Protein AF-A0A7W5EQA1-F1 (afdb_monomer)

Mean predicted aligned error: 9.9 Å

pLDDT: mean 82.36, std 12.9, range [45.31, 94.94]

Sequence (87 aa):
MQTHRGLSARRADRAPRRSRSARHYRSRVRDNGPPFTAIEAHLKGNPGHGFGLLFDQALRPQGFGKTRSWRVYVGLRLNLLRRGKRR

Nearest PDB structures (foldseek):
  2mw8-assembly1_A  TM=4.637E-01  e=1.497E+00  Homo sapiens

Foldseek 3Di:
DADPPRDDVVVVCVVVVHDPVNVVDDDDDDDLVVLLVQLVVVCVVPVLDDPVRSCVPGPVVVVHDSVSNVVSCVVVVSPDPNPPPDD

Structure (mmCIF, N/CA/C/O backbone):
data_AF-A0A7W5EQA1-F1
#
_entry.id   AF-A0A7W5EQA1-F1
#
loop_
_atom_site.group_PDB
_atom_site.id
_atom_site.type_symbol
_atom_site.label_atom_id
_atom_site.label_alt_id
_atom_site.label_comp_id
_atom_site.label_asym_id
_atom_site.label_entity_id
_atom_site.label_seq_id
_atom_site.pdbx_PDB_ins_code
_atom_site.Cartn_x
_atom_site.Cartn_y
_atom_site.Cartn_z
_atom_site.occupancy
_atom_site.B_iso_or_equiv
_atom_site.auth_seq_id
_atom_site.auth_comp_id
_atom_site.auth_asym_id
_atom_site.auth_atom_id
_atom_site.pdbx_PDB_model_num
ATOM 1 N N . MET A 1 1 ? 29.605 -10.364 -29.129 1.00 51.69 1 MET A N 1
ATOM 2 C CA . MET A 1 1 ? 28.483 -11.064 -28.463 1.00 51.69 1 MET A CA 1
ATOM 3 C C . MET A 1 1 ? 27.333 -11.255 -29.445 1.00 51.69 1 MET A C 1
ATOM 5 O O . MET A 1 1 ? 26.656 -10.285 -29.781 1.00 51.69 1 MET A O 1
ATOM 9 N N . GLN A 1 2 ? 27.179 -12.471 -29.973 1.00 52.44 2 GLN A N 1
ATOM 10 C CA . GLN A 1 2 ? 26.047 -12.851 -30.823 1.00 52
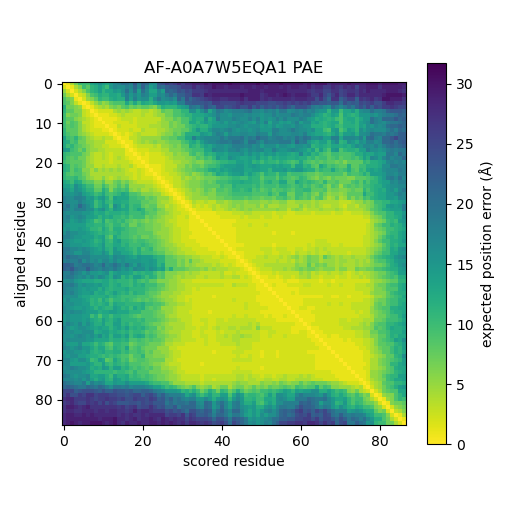.44 2 GLN A CA 1
ATOM 11 C C . GLN A 1 2 ? 24.841 -13.188 -29.938 1.00 52.44 2 GLN A C 1
ATOM 13 O O . GLN A 1 2 ? 25.005 -13.731 -28.849 1.00 52.44 2 GLN A O 1
ATOM 18 N N . THR A 1 3 ? 23.637 -12.827 -30.377 1.00 56.19 3 THR A N 1
ATOM 19 C CA . THR A 1 3 ? 22.394 -13.288 -29.732 1.00 56.19 3 THR A CA 1
ATOM 20 C C . THR A 1 3 ? 21.967 -14.625 -30.346 1.00 56.19 3 THR A C 1
ATOM 22 O O . THR A 1 3 ? 22.393 -14.926 -31.457 1.00 56.19 3 THR A O 1
ATOM 25 N N . HIS A 1 4 ? 21.119 -15.399 -29.653 1.00 58.84 4 HIS A N 1
ATOM 26 C CA . HIS A 1 4 ? 20.641 -16.773 -29.958 1.00 58.84 4 HIS A CA 1
ATOM 27 C C . HIS A 1 4 ? 20.150 -17.043 -31.410 1.00 58.84 4 HIS A C 1
ATOM 29 O O . HIS A 1 4 ? 19.789 -18.160 -3
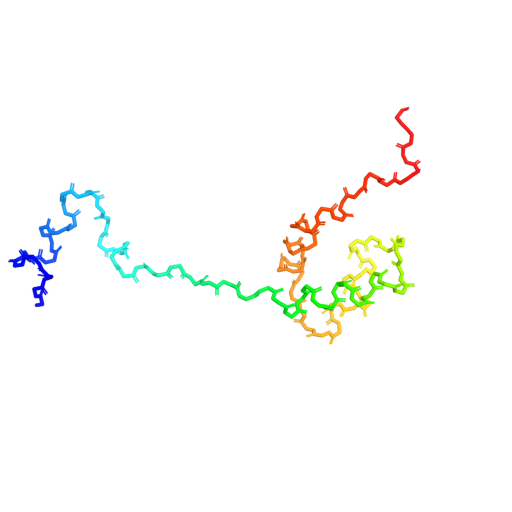1.752 1.00 58.84 4 HIS A O 1
ATOM 35 N N . ARG A 1 5 ? 20.111 -16.037 -32.291 1.00 62.75 5 ARG A N 1
ATOM 36 C CA . ARG A 1 5 ? 19.692 -16.135 -33.701 1.00 62.75 5 ARG A CA 1
ATOM 37 C C . ARG A 1 5 ? 20.787 -15.734 -34.709 1.00 62.75 5 ARG A C 1
ATOM 39 O O . ARG A 1 5 ? 20.458 -15.321 -35.812 1.00 62.75 5 ARG A O 1
ATOM 46 N N . GLY A 1 6 ? 22.069 -15.734 -34.326 1.00 72.62 6 GLY A N 1
ATOM 47 C CA . GLY A 1 6 ? 23.187 -15.354 -35.217 1.00 72.62 6 GLY A CA 1
ATOM 48 C C . GLY A 1 6 ? 23.225 -13.865 -35.607 1.00 72.62 6 GLY A C 1
ATOM 49 O O . GLY A 1 6 ? 24.045 -13.430 -36.412 1.00 72.62 6 GLY A O 1
ATOM 50 N N . LEU A 1 7 ? 22.342 -13.044 -35.030 1.00 77.19 7 LEU A N 1
ATOM 51 C CA . LEU A 1 7 ? 22.285 -11.608 -35.276 1.00 77.19 7 LEU A CA 1
ATOM 52 C C . LEU A 1 7 ? 23.192 -10.853 -34.305 1.00 77.19 7 LEU A C 1
ATOM 54 O O . LEU A 1 7 ? 23.234 -11.129 -33.096 1.00 77.19 7 LEU A O 1
ATOM 58 N N . SER A 1 8 ? 23.852 -9.812 -34.825 1.00 82.81 8 SER A N 1
ATOM 59 C CA . SER A 1 8 ? 24.472 -8.805 -33.968 1.00 82.81 8 SER A CA 1
ATOM 60 C C . SER A 1 8 ? 23.401 -8.147 -33.105 1.00 82.81 8 SER A C 1
ATOM 62 O O . SER A 1 8 ? 22.286 -7.880 -33.561 1.00 82.81 8 SER A O 1
ATOM 64 N N . ALA A 1 9 ? 23.751 -7.844 -31.859 1.00 80.19 9 ALA A N 1
ATOM 65 C CA . ALA A 1 9 ? 22.800 -7.308 -30.898 1.00 80.19 9 ALA A CA 1
ATOM 66 C C . ALA A 1 9 ? 22.083 -6.046 -31.442 1.00 80.19 9 ALA A C 1
ATOM 68 O O . ALA A 1 9 ? 20.874 -5.893 -31.276 1.00 80.19 9 ALA A O 1
ATOM 69 N N . ARG A 1 10 ? 22.795 -5.188 -32.195 1.00 80.00 10 ARG A N 1
ATOM 70 C CA . ARG A 1 10 ? 22.224 -4.000 -32.863 1.00 80.00 10 ARG A CA 1
ATOM 71 C C . ARG A 1 10 ? 21.103 -4.339 -33.851 1.00 80.00 10 ARG A C 1
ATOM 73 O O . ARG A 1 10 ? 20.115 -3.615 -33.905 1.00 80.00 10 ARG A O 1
|---|
### WHAT IS NEEDED
Give back the whole listing exactly as written. Do not include any picture.

### EXERCISE SOLUTION
Protein AF-A0A7W5EQA1-F1 (afdb_monomer)

Mean predicted aligned error: 9.9 Å

pLDDT: mean 82.36, std 12.9, range [45.31, 94.94]

Sequence (87 aa):
MQTHRGLSARRADRAPRRSRSARHYRSRVRDNGPPFTAIEAHLKGNPGHGFGLLFDQALRPQGFGKTRSWRVYVGLRLNLLRRGKRR

Nearest PDB structures (foldseek):
  2mw8-assembly1_A  TM=4.637E-01  e=1.497E+00  Homo sapiens

Foldseek 3Di:
DADPPRDDVVVVCVVVVHDPVNVVDDDDDDDLVVLLVQLVVVCVVPVLDDPVRSCVPGPVVVVHDSVSNVVSCVVVVSPDPNPPPDD

Structure (mmCIF, N/CA/C/O backbone):
data_AF-A0A7W5EQA1-F1
#
_entry.id   AF-A0A7W5EQA1-F1
#
loop_
_atom_site.group_PDB
_atom_site.id
_atom_site.type_symbol
_atom_site.label_atom_id
_atom_site.label_alt_id
_atom_site.label_comp_id
_atom_site.label_asym_id
_atom_site.label_entity_id
_atom_site.label_seq_id
_atom_site.pdbx_PDB_ins_code
_atom_site.Cartn_x
_atom_site.Cartn_y
_atom_site.Cartn_z
_atom_site.occupancy
_atom_site.B_iso_or_equiv
_atom_site.auth_seq_id
_atom_site.auth_comp_id
_atom_site.auth_asym_id
_atom_site.auth_atom_id
_atom_site.pdbx_PDB_model_num
ATOM 1 N N . MET A 1 1 ? 29.605 -10.364 -29.129 1.00 51.69 1 MET A N 1
ATOM 2 C CA . MET A 1 1 ? 28.483 -11.064 -28.463 1.00 51.69 1 MET A CA 1
ATOM 3 C C . MET A 1 1 ? 27.333 -11.255 -29.445 1.00 51.69 1 MET A C 1
ATOM 5 O O . MET A 1 1 ? 26.656 -10.285 -29.781 1.00 51.69 1 MET A O 1
ATOM 9 N N . GLN A 1 2 ? 27.179 -12.471 -29.973 1.00 52.44 2 GLN A N 1
ATOM 10 C CA . GLN A 1 2 ? 26.047 -12.851 -30.823 1.00 52
.44 2 GLN A CA 1
ATOM 11 C C . GLN A 1 2 ? 24.841 -13.188 -29.938 1.00 52.44 2 GLN A C 1
ATOM 13 O O . GLN A 1 2 ? 25.005 -13.731 -28.849 1.00 52.44 2 GLN A O 1
ATOM 18 N N . THR A 1 3 ? 23.637 -12.827 -30.377 1.00 56.19 3 THR A N 1
ATOM 19 C CA . THR A 1 3 ? 22.394 -13.288 -29.732 1.00 56.19 3 THR A CA 1
ATOM 20 C C . THR A 1 3 ? 21.967 -14.625 -30.346 1.00 56.19 3 THR A C 1
ATOM 22 O O . THR A 1 3 ? 22.393 -14.926 -31.457 1.00 56.19 3 THR A O 1
ATOM 25 N N . HIS A 1 4 ? 21.119 -15.399 -29.653 1.00 58.84 4 HIS A N 1
ATOM 26 C CA . HIS A 1 4 ? 20.641 -16.773 -29.958 1.00 58.84 4 HIS A CA 1
ATOM 27 C C . HIS A 1 4 ? 20.150 -17.043 -31.410 1.00 58.84 4 HIS A C 1
ATOM 29 O O . HIS A 1 4 ? 19.789 -18.160 -3
1.752 1.00 58.84 4 HIS A O 1
ATOM 35 N N . ARG A 1 5 ? 20.111 -16.037 -32.291 1.00 62.75 5 ARG A N 1
ATOM 36 C CA . ARG A 1 5 ? 19.692 -16.135 -33.701 1.00 62.75 5 ARG A CA 1
ATOM 37 C C . ARG A 1 5 ? 20.787 -15.734 -34.709 1.00 62.75 5 ARG A C 1
ATOM 39 O O . ARG A 1 5 ? 20.458 -15.321 -35.812 1.00 62.75 5 ARG A O 1
ATOM 46 N N . GLY A 1 6 ? 22.069 -15.734 -34.326 1.00 72.62 6 GLY A N 1
ATOM 47 C CA . GLY A 1 6 ? 23.187 -15.354 -35.217 1.00 72.62 6 GLY A CA 1
ATOM 48 C C . GLY A 1 6 ? 23.225 -13.865 -35.607 1.00 72.62 6 GLY A C 1
ATOM 49 O O . GLY A 1 6 ? 24.045 -13.430 -36.412 1.00 72.62 6 GLY A O 1
ATOM 50 N N . LEU A 1 7 ? 22.342 -13.044 -35.030 1.00 77.19 7 LEU A N 1
ATOM 51 C CA . LEU A 1 7 ? 22.285 -11.608 -35.276 1.00 77.19 7 LEU A CA 1
ATOM 52 C C . LEU A 1 7 ? 23.192 -10.853 -34.305 1.00 77.19 7 LEU A C 1
ATOM 54 O O . LEU A 1 7 ? 23.234 -11.129 -33.096 1.00 77.19 7 LEU A O 1
ATOM 58 N N . SER A 1 8 ? 23.852 -9.812 -34.825 1.00 82.81 8 SER A N 1
ATOM 59 C CA . SER A 1 8 ? 24.472 -8.805 -33.968 1.00 82.81 8 SER A CA 1
ATOM 60 C C . SER A 1 8 ? 23.401 -8.147 -33.105 1.00 82.81 8 SER A C 1
ATOM 62 O O . SER A 1 8 ? 22.286 -7.880 -33.561 1.00 82.81 8 SER A O 1
ATOM 64 N N . ALA A 1 9 ? 23.751 -7.844 -31.859 1.00 80.19 9 ALA A N 1
ATOM 65 C CA . ALA A 1 9 ? 22.800 -7.308 -30.898 1.00 80.19 9 ALA A CA 1
ATOM 66 C C . ALA A 1 9 ? 22.083 -6.046 -31.442 1.00 80.19 9 ALA A C 1
ATOM 68 O O . ALA A 1 9 ? 20.874 -5.893 -31.276 1.00 80.19 9 ALA A O 1
ATOM 69 N N . ARG A 1 10 ? 22.795 -5.188 -32.195 1.00 80.00 10 ARG A N 1
ATOM 70 C CA . ARG A 1 10 ? 22.224 -4.000 -32.863 1.00 80.00 10 ARG A CA 1
ATOM 71 C C . ARG A 1 10 ? 21.103 -4.339 -33.851 1.00 80.00 10 ARG A C 1
ATOM 73 O O . ARG A 1 10 ? 20.115 -3.615 -33.905 1.00 80.00 10 ARG A O 1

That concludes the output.